[Start of Attachment]

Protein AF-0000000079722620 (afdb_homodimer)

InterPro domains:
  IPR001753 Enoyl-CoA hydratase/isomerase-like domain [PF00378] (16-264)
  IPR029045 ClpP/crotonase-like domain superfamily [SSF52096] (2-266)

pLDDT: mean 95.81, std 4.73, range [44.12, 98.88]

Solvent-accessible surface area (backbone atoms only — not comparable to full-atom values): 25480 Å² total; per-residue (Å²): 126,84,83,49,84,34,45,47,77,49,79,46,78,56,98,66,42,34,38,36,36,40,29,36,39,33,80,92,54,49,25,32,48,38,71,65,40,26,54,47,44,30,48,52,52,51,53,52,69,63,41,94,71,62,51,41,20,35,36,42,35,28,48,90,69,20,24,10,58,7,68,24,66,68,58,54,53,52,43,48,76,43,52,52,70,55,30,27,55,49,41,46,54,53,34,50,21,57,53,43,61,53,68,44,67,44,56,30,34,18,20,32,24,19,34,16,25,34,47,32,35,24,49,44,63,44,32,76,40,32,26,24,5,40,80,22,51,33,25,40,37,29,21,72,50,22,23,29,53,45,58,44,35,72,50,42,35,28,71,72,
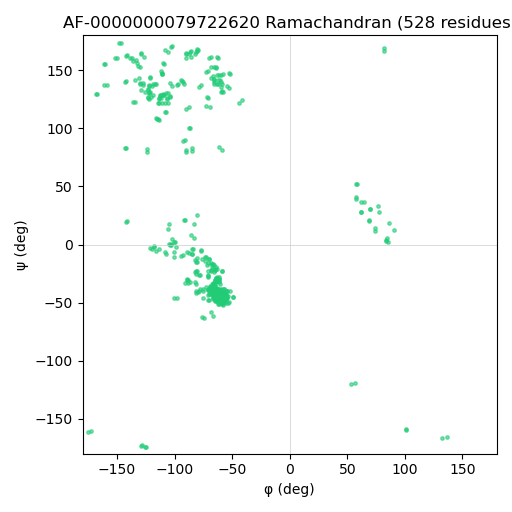52,20,43,27,39,22,40,40,36,49,69,65,25,50,73,47,34,14,54,53,33,32,74,70,64,65,18,80,40,52,33,58,42,92,45,14,54,63,54,40,49,52,51,41,54,58,52,24,72,48,64,64,68,60,51,25,52,46,53,60,70,70,52,59,65,68,60,50,50,54,46,35,53,53,28,19,50,46,27,20,55,23,35,64,25,56,27,24,51,35,31,58,50,16,62,75,66,72,47,83,53,76,54,80,62,73,128,83,85,48,86,35,43,44,76,49,81,44,77,55,99,57,42,33,38,35,36,40,29,35,39,32,81,93,54,49,24,32,48,40,72,67,43,27,53,47,45,30,50,52,52,50,54,52,70,65,39,93,71,63,50,39,21,36,36,42,36,27,48,88,68,21,25,11,57,6,67,24,66,67,55,54,54,51,42,47,75,41,52,52,69,56,29,26,55,48,42,45,55,54,36,51,20,57,51,44,60,53,67,44,70,42,55,29,33,18,20,31,24,20,36,18,23,33,50,30,32,24,48,44,62,42,31,64,39,30,29,24,5,41,79,22,50,32,24,40,37,30,55,80,50,42,27,52,54,47,58,44,35,76,49,43,34,30,50,35,55,31,61,69,59,22,42,48,38,49,74,66,25,49,73,46,34,14,53,53,33,31,75,72,35,59,17,80,41,51,32,58,40,92,44,15,55,63,53,40,49,53,51,42,54,59,48,24,60,30,20,54,58,18,48,26,51,42,52,59,71,68,54,58,66,69,60,50,49,55,46,33,52,54,29,19,48,46,27,22,55,24,35,61,24,56,27,23,51,35,30,57,49,17,61,75,67,71,47,83,62,77,74,78,88,74

Nearest PDB structures (foldseek):
  4jfc-assembly1_A  TM=7.679E-01  e=1.204E-19  Polaromonas sp. JS666
  1wdk-assembly1_B  TM=8.414E-01  e=1.802E-16  Pseudomonas fragi
  1wdk-assembly1_A  TM=8.419E-01  e=2.142E-16  Pseudomonas fragi
  1wdm-assembly1_A  TM=8.327E-01  e=1.431E-15  Pseudomonas fragi
  1wdl-assembly1_B  TM=8.034E-01  e=2.403E-15  Pseudomonas fragi

Sequence (532 aa):
MSKYEFIEVEKDTNSNGQIISVFLNNPGSRNSMTWKMGEEFADAIRSISKEKKLPRAVIISGKNDVFCAGGDLNLLRSFSEKTFSQNKKGMRKFYSFFLSARNLPVPVLAAVNGHAIGAGLSIAFACDLRVFANEGKYSFNFVRLGIHPGMGSSYLAPELLGKSLGGRLLFSGETFSGIDAKNWGLAWQSHPKAEVYAKTKELAVYMAEAAPLALQELKQNLYSWKDLDRALKKEAESQARNFISADFKETLASIIEKRPPVFIGKMSKYEFIEVEKDTNSNGQIISVFLNNPGSRNSMTWKMGEEFADAIRSISKEKKLPRAVIISGKNDVFCAGGDLNLLRSFSEKTFSQNKKGMRKFYSFFLSARNLPVPVLAAVNGHAIGAGLSIAFACDLRVFANEGKYSFNFVRLGIHPGMGSSYLAPELLGKSLGGRLLFSGETFSGIDAKNWGLAWQSHPKAEVYAKTKELAVYMAEAAPLALQELKQNLYSWKDLDRALKKEAESQARNFISADFKETLASIIEKRPPVFIGK

Foldseek 3Di:
DPDQDQKDKDWDADPLFIEIEIEGHDQVQLSADDQSSLQVQQVVLVVQLPDPDHGQEYEYAYPDQAGYPYHDLVVLLVLLVDALVCQLVVQLSSLCSLLCQLVRLHAYEYLGLAEAEQLSVLSRLSGDAYEFEQAHKYANCQVQLQAQRASLLCPSQCVQQNCPVSVCRRVPRHIDGSVVCVVSVNHPYYYHSVCRVVVRVVVSVVSSPDDSVVSSVCSVVVDDPPVSSVVNSVRSSRRSVRSNDVQNVQSSVCVVVVHRGDGDPD/DPDQPQKDKDWDADPLFIEIEIEGHDQVQLSADDQSSLQVQQVVLVVQLPDPDHGQEYEYAYPDQAGYPYHDLVVLLVLLVDALVCQLVVQLVSLCSLLCQLVRLHAYEYLGLAEAEQLRVLSRLSGDAYEFEQAHKYANCQVQLQAQRASLLVPSQCVQQNCVRSVCRRVVRDIDGRVVCVVSVNHPYYYHSVCRVVVRVVVSVVSSPDDSVVSSVCSVVVDDPPVSSVVNSVRSSRRSVRSNDPQNVQSSVCVVVVHRGDGPPD

Organism: NCBI:txid2484901

Structure (mmCIF, N/CA/C/O backbone):
data_AF-0000000079722620-model_v1
#
loop_
_entity.id
_entity.type
_entity.pdbx_description
1 polymer 'Enoyl-CoA hydratase/isomerase family protein'
#
loop_
_atom_site.group_PDB
_atom_site.id
_atom_site.type_symbol
_atom_site.label_atom_id
_atom_site.label_alt_id
_atom_site.label_comp_id
_atom_site.label_asym_id
_atom_site.label_entity_id
_atom_site.label_seq_id
_atom_site.pdbx_PDB_ins_code
_atom_site.Cartn_x
_atom_site.Cartn_y
_atom_site.Cartn_z
_atom_site.occupancy
_atom_site.B_iso_or_equiv
_atom_site.auth_seq_id
_atom_site.auth_comp_id
_atom_site.auth_asym_id
_atom_site.auth_atom_id
_atom_site.pdbx_PDB_model_num
ATOM 1 N N . MET A 1 1 ? -4.34 -35.625 -20.562 1 44.12 1 MET A N 1
ATOM 2 C CA . MET A 1 1 ? -3.852 -34.344 -20.062 1 44.12 1 MET A CA 1
ATOM 3 C C . MET A 1 1 ? -2.33 -34.281 -20.141 1 44.12 1 MET A C 1
ATOM 5 O O . MET A 1 1 ? -1.641 -35.219 -19.75 1 44.12 1 MET A O 1
ATOM 9 N N . SER A 1 2 ? -1.81 -33.531 -21.094 1 54.94 2 SER A N 1
ATOM 10 C CA . SER A 1 2 ? -0.401 -33.469 -21.469 1 54.94 2 SER A CA 1
ATOM 11 C C . SER A 1 2 ? 0.496 -33.406 -20.234 1 54.94 2 SER A C 1
ATOM 13 O O . SER A 1 2 ? 0.091 -32.875 -19.188 1 54.94 2 SER A O 1
ATOM 15 N N . LYS A 1 3 ? 1.38 -34.312 -20.062 1 82.94 3 LYS A N 1
ATOM 16 C CA . LYS A 1 3 ? 2.275 -34.531 -18.938 1 82.94 3 LYS A CA 1
ATOM 17 C C . LYS A 1 3 ? 3.17 -33.344 -18.672 1 82.94 3 LYS A C 1
ATOM 19 O O . LYS A 1 3 ? 3.977 -32.969 -19.531 1 82.94 3 LYS A O 1
ATOM 24 N N . TYR A 1 4 ? 2.693 -32.375 -18.016 1 95.25 4 TYR A N 1
ATOM 25 C CA . TYR A 1 4 ? 3.5 -31.234 -17.609 1 95.25 4 TYR A CA 1
ATOM 26 C C . TYR A 1 4 ? 4.637 -31.656 -16.688 1 95.25 4 TYR A C 1
ATOM 28 O O . TYR A 1 4 ? 4.539 -32.688 -16.016 1 95.25 4 TYR A O 1
ATOM 36 N N . GLU A 1 5 ? 5.668 -31.016 -16.797 1 96.94 5 GLU A N 1
ATOM 37 C CA . GLU A 1 5 ? 6.816 -31.281 -15.93 1 96.94 5 GLU A CA 1
ATOM 38 C C . GLU A 1 5 ? 6.637 -30.625 -14.562 1 96.94 5 GLU A C 1
ATOM 40 O O . GLU A 1 5 ? 6.957 -31.219 -13.531 1 96.94 5 GLU A O 1
ATOM 45 N N . PHE A 1 6 ? 6.102 -29.375 -14.562 1 97.69 6 PHE A N 1
ATOM 46 C CA . PHE A 1 6 ? 6.117 -28.594 -13.336 1 97.69 6 PHE A CA 1
ATOM 47 C C . PHE A 1 6 ? 4.699 -28.281 -12.875 1 97.69 6 PHE A C 1
ATOM 49 O O . PHE A 1 6 ? 4.504 -27.594 -11.867 1 97.69 6 PHE A O 1
ATOM 56 N N . ILE A 1 7 ? 3.715 -28.719 -13.625 1 98.12 7 ILE A N 1
ATOM 57 C CA . ILE A 1 7 ? 2.312 -28.484 -13.297 1 98.12 7 ILE A CA 1
ATOM 58 C C . ILE A 1 7 ? 1.579 -29.828 -13.195 1 98.12 7 ILE A C 1
ATOM 60 O O . ILE A 1 7 ? 1.787 -30.719 -14.023 1 98.12 7 ILE A O 1
ATOM 64 N N . GLU A 1 8 ? 0.826 -30.016 -12.211 1 97.81 8 GLU A N 1
ATOM 65 C CA . GLU A 1 8 ? -0.065 -31.172 -12.078 1 97.81 8 GLU A CA 1
ATOM 66 C C . GLU A 1 8 ? -1.526 -30.734 -12.039 1 97.81 8 GLU A C 1
ATOM 68 O O . GLU A 1 8 ? -1.861 -29.719 -11.414 1 97.81 8 GLU A O 1
ATOM 73 N N . VAL A 1 9 ? -2.34 -31.453 -12.719 1 97.75 9 VAL A N 1
ATOM 74 C CA . VAL A 1 9 ? -3.766 -31.141 -12.766 1 97.75 9 VAL A CA 1
ATOM 75 C C . VAL A 1 9 ? -4.57 -32.344 -12.289 1 97.75 9 VAL A C 1
ATOM 77 O O . VAL A 1 9 ? -4.336 -33.469 -12.727 1 97.75 9 VAL A O 1
ATOM 80 N N . GLU A 1 10 ? -5.414 -32.125 -11.359 1 97 10 GLU A N 1
ATOM 81 C CA . GLU A 1 10 ? -6.312 -33.125 -10.836 1 97 10 GLU A CA 1
ATOM 82 C C . GLU A 1 10 ? -7.773 -32.719 -10.977 1 97 10 GLU A C 1
ATOM 84 O O . GLU A 1 10 ? -8.102 -31.531 -10.812 1 97 10 GLU A O 1
ATOM 89 N N . LYS A 1 11 ? -8.609 -33.688 -11.242 1 96.5 11 LYS A N 1
ATOM 90 C CA . LYS A 1 11 ? -10.039 -33.406 -11.414 1 96.5 11 LYS A CA 1
ATOM 91 C C . LYS A 1 11 ? -10.867 -34.219 -10.406 1 96.5 11 LYS A C 1
ATOM 93 O O . LYS A 1 11 ? -10.594 -35.375 -10.156 1 96.5 11 LYS A O 1
ATOM 98 N N . ASP A 1 12 ? -11.68 -33.5 -9.797 1 94.69 12 ASP A N 1
ATOM 99 C CA . ASP A 1 12 ? -12.672 -34.094 -8.906 1 94.69 12 ASP A CA 1
ATOM 100 C C . ASP A 1 12 ? -14.094 -33.781 
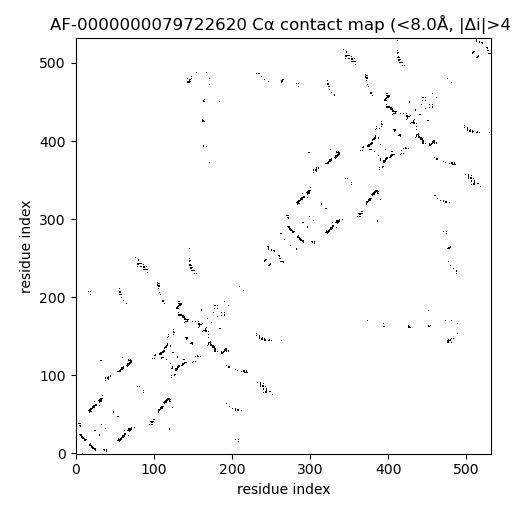-9.375 1 94.69 12 ASP A C 1
ATOM 102 O O . ASP A 1 12 ? -14.375 -32.656 -9.797 1 94.69 12 ASP A O 1
ATOM 106 N N . THR A 1 13 ? -14.969 -34.812 -9.297 1 94.06 13 THR A N 1
ATOM 107 C CA . THR A 1 13 ? -16.344 -34.656 -9.727 1 94.06 13 THR A CA 1
ATOM 108 C C . THR A 1 13 ? -17.312 -34.969 -8.586 1 94.06 13 THR A C 1
ATOM 110 O O . THR A 1 13 ? -17.141 -35.969 -7.871 1 94.06 13 THR A O 1
ATOM 113 N N . ASN A 1 14 ? -18.219 -34.031 -8.422 1 89.75 14 ASN A N 1
ATOM 114 C CA . ASN A 1 14 ? -19.312 -34.25 -7.473 1 89.75 14 ASN A CA 1
ATOM 115 C C . ASN A 1 14 ? -20.672 -33.969 -8.102 1 89.75 14 ASN A C 1
ATOM 117 O O . ASN A 1 14 ? -20.781 -33.812 -9.32 1 89.75 14 ASN A O 1
ATOM 121 N N . SER A 1 15 ? -21.766 -34 -7.254 1 90.38 15 SER A N 1
ATOM 122 C CA . SER A 1 15 ? -23.125 -33.844 -7.75 1 90.38 15 SER A CA 1
ATOM 123 C C . SER A 1 15 ? -23.328 -32.469 -8.383 1 90.38 15 SER A C 1
ATOM 125 O O . SER A 1 15 ? -24.188 -32.281 -9.242 1 90.38 15 SER A O 1
ATOM 127 N N . ASN A 1 16 ? -22.484 -31.562 -8.008 1 89.31 16 ASN A N 1
ATOM 128 C CA . ASN A 1 16 ? -22.672 -30.188 -8.469 1 89.31 16 ASN A CA 1
ATOM 129 C C . ASN A 1 16 ? -21.75 -29.859 -9.633 1 89.31 16 ASN A C 1
ATOM 131 O O . ASN A 1 16 ? -21.828 -28.781 -10.211 1 89.31 16 ASN A O 1
ATOM 135 N N . GLY A 1 17 ? -20.875 -30.766 -9.938 1 92.38 17 GLY A N 1
ATOM 136 C CA . GLY A 1 17 ? -19.984 -30.531 -11.062 1 92.38 17 GLY A CA 1
ATOM 137 C C . GLY A 1 17 ? -18.531 -30.828 -10.75 1 92.38 17 GLY A C 1
ATOM 138 O O . GLY A 1 17 ? -18.234 -31.484 -9.75 1 92.38 17 GLY A O 1
ATOM 139 N N . GLN A 1 18 ? -17.688 -30.375 -11.617 1 96.62 18 GLN A N 1
ATOM 140 C CA . GLN A 1 18 ? -16.266 -30.703 -11.539 1 96.62 18 GLN A CA 1
ATOM 141 C C . GLN A 1 18 ? -15.484 -29.594 -10.836 1 96.62 18 GLN A C 1
ATOM 143 O O . GLN A 1 18 ? -15.758 -28.406 -11.047 1 96.62 18 GLN A O 1
ATOM 148 N N . ILE A 1 19 ? -14.586 -29.969 -10 1 97.81 19 ILE A N 1
ATOM 149 C CA . ILE A 1 19 ? -13.578 -29.094 -9.422 1 97.81 19 ILE A CA 1
ATOM 150 C C . ILE A 1 19 ? -12.195 -29.5 -9.922 1 97.81 19 ILE A C 1
ATOM 152 O O . ILE A 1 19 ? -11.812 -30.656 -9.836 1 97.81 19 ILE A O 1
ATOM 156 N N . ILE A 1 20 ? -11.484 -28.547 -10.492 1 98.12 20 ILE A N 1
ATOM 157 C CA . ILE A 1 20 ? -10.156 -28.844 -11.031 1 98.12 20 ILE A CA 1
ATOM 158 C C . ILE A 1 20 ? -9.094 -28.172 -10.164 1 98.12 20 ILE A C 1
ATOM 160 O O . ILE A 1 20 ? -9.203 -27 -9.836 1 98.12 20 ILE A O 1
ATOM 164 N N . SER A 1 21 ? -8.133 -28.953 -9.75 1 98.5 21 SER A N 1
ATOM 165 C CA . SER A 1 21 ? -6.992 -28.438 -9 1 98.5 21 SER A CA 1
ATOM 166 C C . SER A 1 21 ? -5.746 -28.359 -9.875 1 98.5 21 SER A C 1
ATOM 168 O O . SER A 1 21 ? -5.418 -29.312 -10.578 1 98.5 21 SER A O 1
ATOM 170 N N . VAL A 1 22 ? -5.137 -27.25 -9.898 1 98.62 22 VAL A N 1
ATOM 171 C CA . VAL A 1 22 ? -3.855 -27.031 -10.562 1 98.62 22 VAL A CA 1
ATOM 172 C C . VAL A 1 22 ? -2.754 -26.844 -9.523 1 98.62 22 VAL A C 1
ATOM 174 O O . VAL A 1 22 ? -2.812 -25.922 -8.703 1 98.62 22 VAL A O 1
ATOM 177 N N . PHE A 1 23 ? -1.725 -27.688 -9.562 1 98.44 23 PHE A N 1
ATOM 178 C CA . PHE A 1 23 ? -0.65 -27.656 -8.57 1 98.44 23 PHE A CA 1
ATOM 179 C C . PHE A 1 23 ? 0.661 -27.219 -9.219 1 98.44 23 PHE A C 1
ATOM 181 O O . PHE A 1 23 ? 1.055 -27.75 -10.258 1 98.44 23 PHE A O 1
ATOM 188 N N . LEU A 1 24 ? 1.274 -26.219 -8.609 1 98.56 24 LEU A N 1
ATOM 189 C CA . LEU A 1 24 ? 2.689 -25.984 -8.875 1 98.56 24 LEU A CA 1
ATOM 190 C C . LEU A 1 24 ? 3.549 -27.078 -8.25 1 98.56 24 LEU A C 1
ATOM 192 O O . LEU A 1 24 ? 3.418 -27.375 -7.062 1 98.56 24 LEU A O 1
ATOM 196 N N . ASN A 1 25 ? 4.383 -27.688 -9.07 1 97.56 25 ASN A N 1
ATOM 197 C CA . ASN A 1 25 ? 5.164 -28.812 -8.578 1 97.56 25 ASN A CA 1
ATOM 198 C C . ASN A 1 25 ? 6.574 -28.812 -9.156 1 97.56 25 ASN A C 1
ATOM 200 O O . ASN A 1 25 ? 6.836 -29.484 -10.164 1 97.56 25 ASN A O 1
ATOM 204 N N . ASN A 1 26 ? 7.406 -28.109 -8.602 1 95.12 26 ASN A N 1
ATOM 205 C CA . ASN A 1 26 ? 8.844 -28.094 -8.836 1 95.12 26 ASN A CA 1
ATOM 206 C C . ASN A 1 26 ? 9.625 -28.344 -7.543 1 95.12 26 ASN A C 1
ATOM 208 O O . ASN A 1 26 ? 10.148 -27.391 -6.949 1 95.12 26 ASN A O 1
ATOM 212 N N . PRO A 1 27 ? 9.75 -29.578 -7.117 1 90.94 27 PRO A N 1
ATOM 213 C CA . PRO A 1 27 ? 10.289 -29.906 -5.789 1 90.94 27 PRO A CA 1
ATOM 214 C C . PRO A 1 27 ? 11.727 -29.438 -5.605 1 90.94 27 PRO A C 1
ATOM 216 O O . PRO A 1 27 ? 12.133 -29.094 -4.488 1 90.94 27 PRO A O 1
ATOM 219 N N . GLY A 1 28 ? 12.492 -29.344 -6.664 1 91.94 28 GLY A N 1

[End of Attachment]

→ Exercise: Each line between the one holding "ATOM 56 N N" and the one holding "ATOM 102 O O", inclusive, should be copied exactly as it appears above, and pictures should be omitted.

→ The completed task:
ATOM 56 N N . ILE A 1 7 ? 3.715 -28.719 -13.625 1 98.12 7 ILE A N 1
ATOM 57 C CA . ILE A 1 7 ? 2.312 -28.484 -13.297 1 98.12 7 ILE A CA 1
ATOM 58 C C . ILE A 1 7 ? 1.579 -29.828 -13.195 1 98.12 7 ILE A C 1
ATOM 60 O O . ILE A 1 7 ? 1.787 -30.719 -14.023 1 98.12 7 ILE A O 1
ATOM 64 N N . GLU A 1 8 ? 0.826 -30.016 -12.211 1 97.81 8 GLU A N 1
ATOM 65 C CA . GLU A 1 8 ? -0.065 -31.172 -12.078 1 97.81 8 GLU A CA 1
ATOM 66 C C . GLU A 1 8 ? -1.526 -30.734 -12.039 1 97.81 8 GLU A C 1
ATOM 68 O O . GLU A 1 8 ? -1.861 -29.719 -11.414 1 97.81 8 GLU A O 1
ATOM 73 N N . VAL A 1 9 ? -2.34 -31.453 -12.719 1 97.75 9 VAL A N 1
ATOM 74 C CA . VAL A 1 9 ? -3.766 -31.141 -12.766 1 97.75 9 VAL A CA 1
ATOM 75 C C . VAL A 1 9 ? -4.57 -32.344 -12.289 1 97.75 9 VAL A C 1
ATOM 77 O O . VAL A 1 9 ? -4.336 -33.469 -12.727 1 97.75 9 VAL A O 1
ATOM 80 N N . GLU A 1 10 ? -5.414 -32.125 -11.359 1 97 10 GLU A N 1
ATOM 81 C CA . GLU A 1 10 ? -6.312 -33.125 -10.836 1 97 10 GLU A CA 1
ATOM 82 C C . GLU A 1 10 ? -7.773 -32.719 -10.977 1 97 10 GLU A C 1
ATOM 84 O O . GLU A 1 10 ? -8.102 -31.531 -10.812 1 97 10 GLU A O 1
ATOM 89 N N . LYS A 1 11 ? -8.609 -33.688 -11.242 1 96.5 11 LYS A N 1
ATOM 90 C CA . LYS A 1 11 ? -10.039 -33.406 -11.414 1 96.5 11 LYS A CA 1
ATOM 91 C C . LYS A 1 11 ? -10.867 -34.219 -10.406 1 96.5 11 LYS A C 1
ATOM 93 O O . LYS A 1 11 ? -10.594 -35.375 -10.156 1 96.5 11 LYS A O 1
ATOM 98 N N . ASP A 1 12 ? -11.68 -33.5 -9.797 1 94.69 12 ASP A N 1
ATOM 99 C CA . ASP A 1 12 ? -12.672 -34.094 -8.906 1 94.69 12 ASP A CA 1
ATOM 100 C C . ASP A 1 12 ? -14.094 -33.781 
-9.375 1 94.69 12 ASP A C 1
ATOM 102 O O . ASP A 1 12 ? -14.375 -32.656 -9.797 1 94.69 12 ASP A O 1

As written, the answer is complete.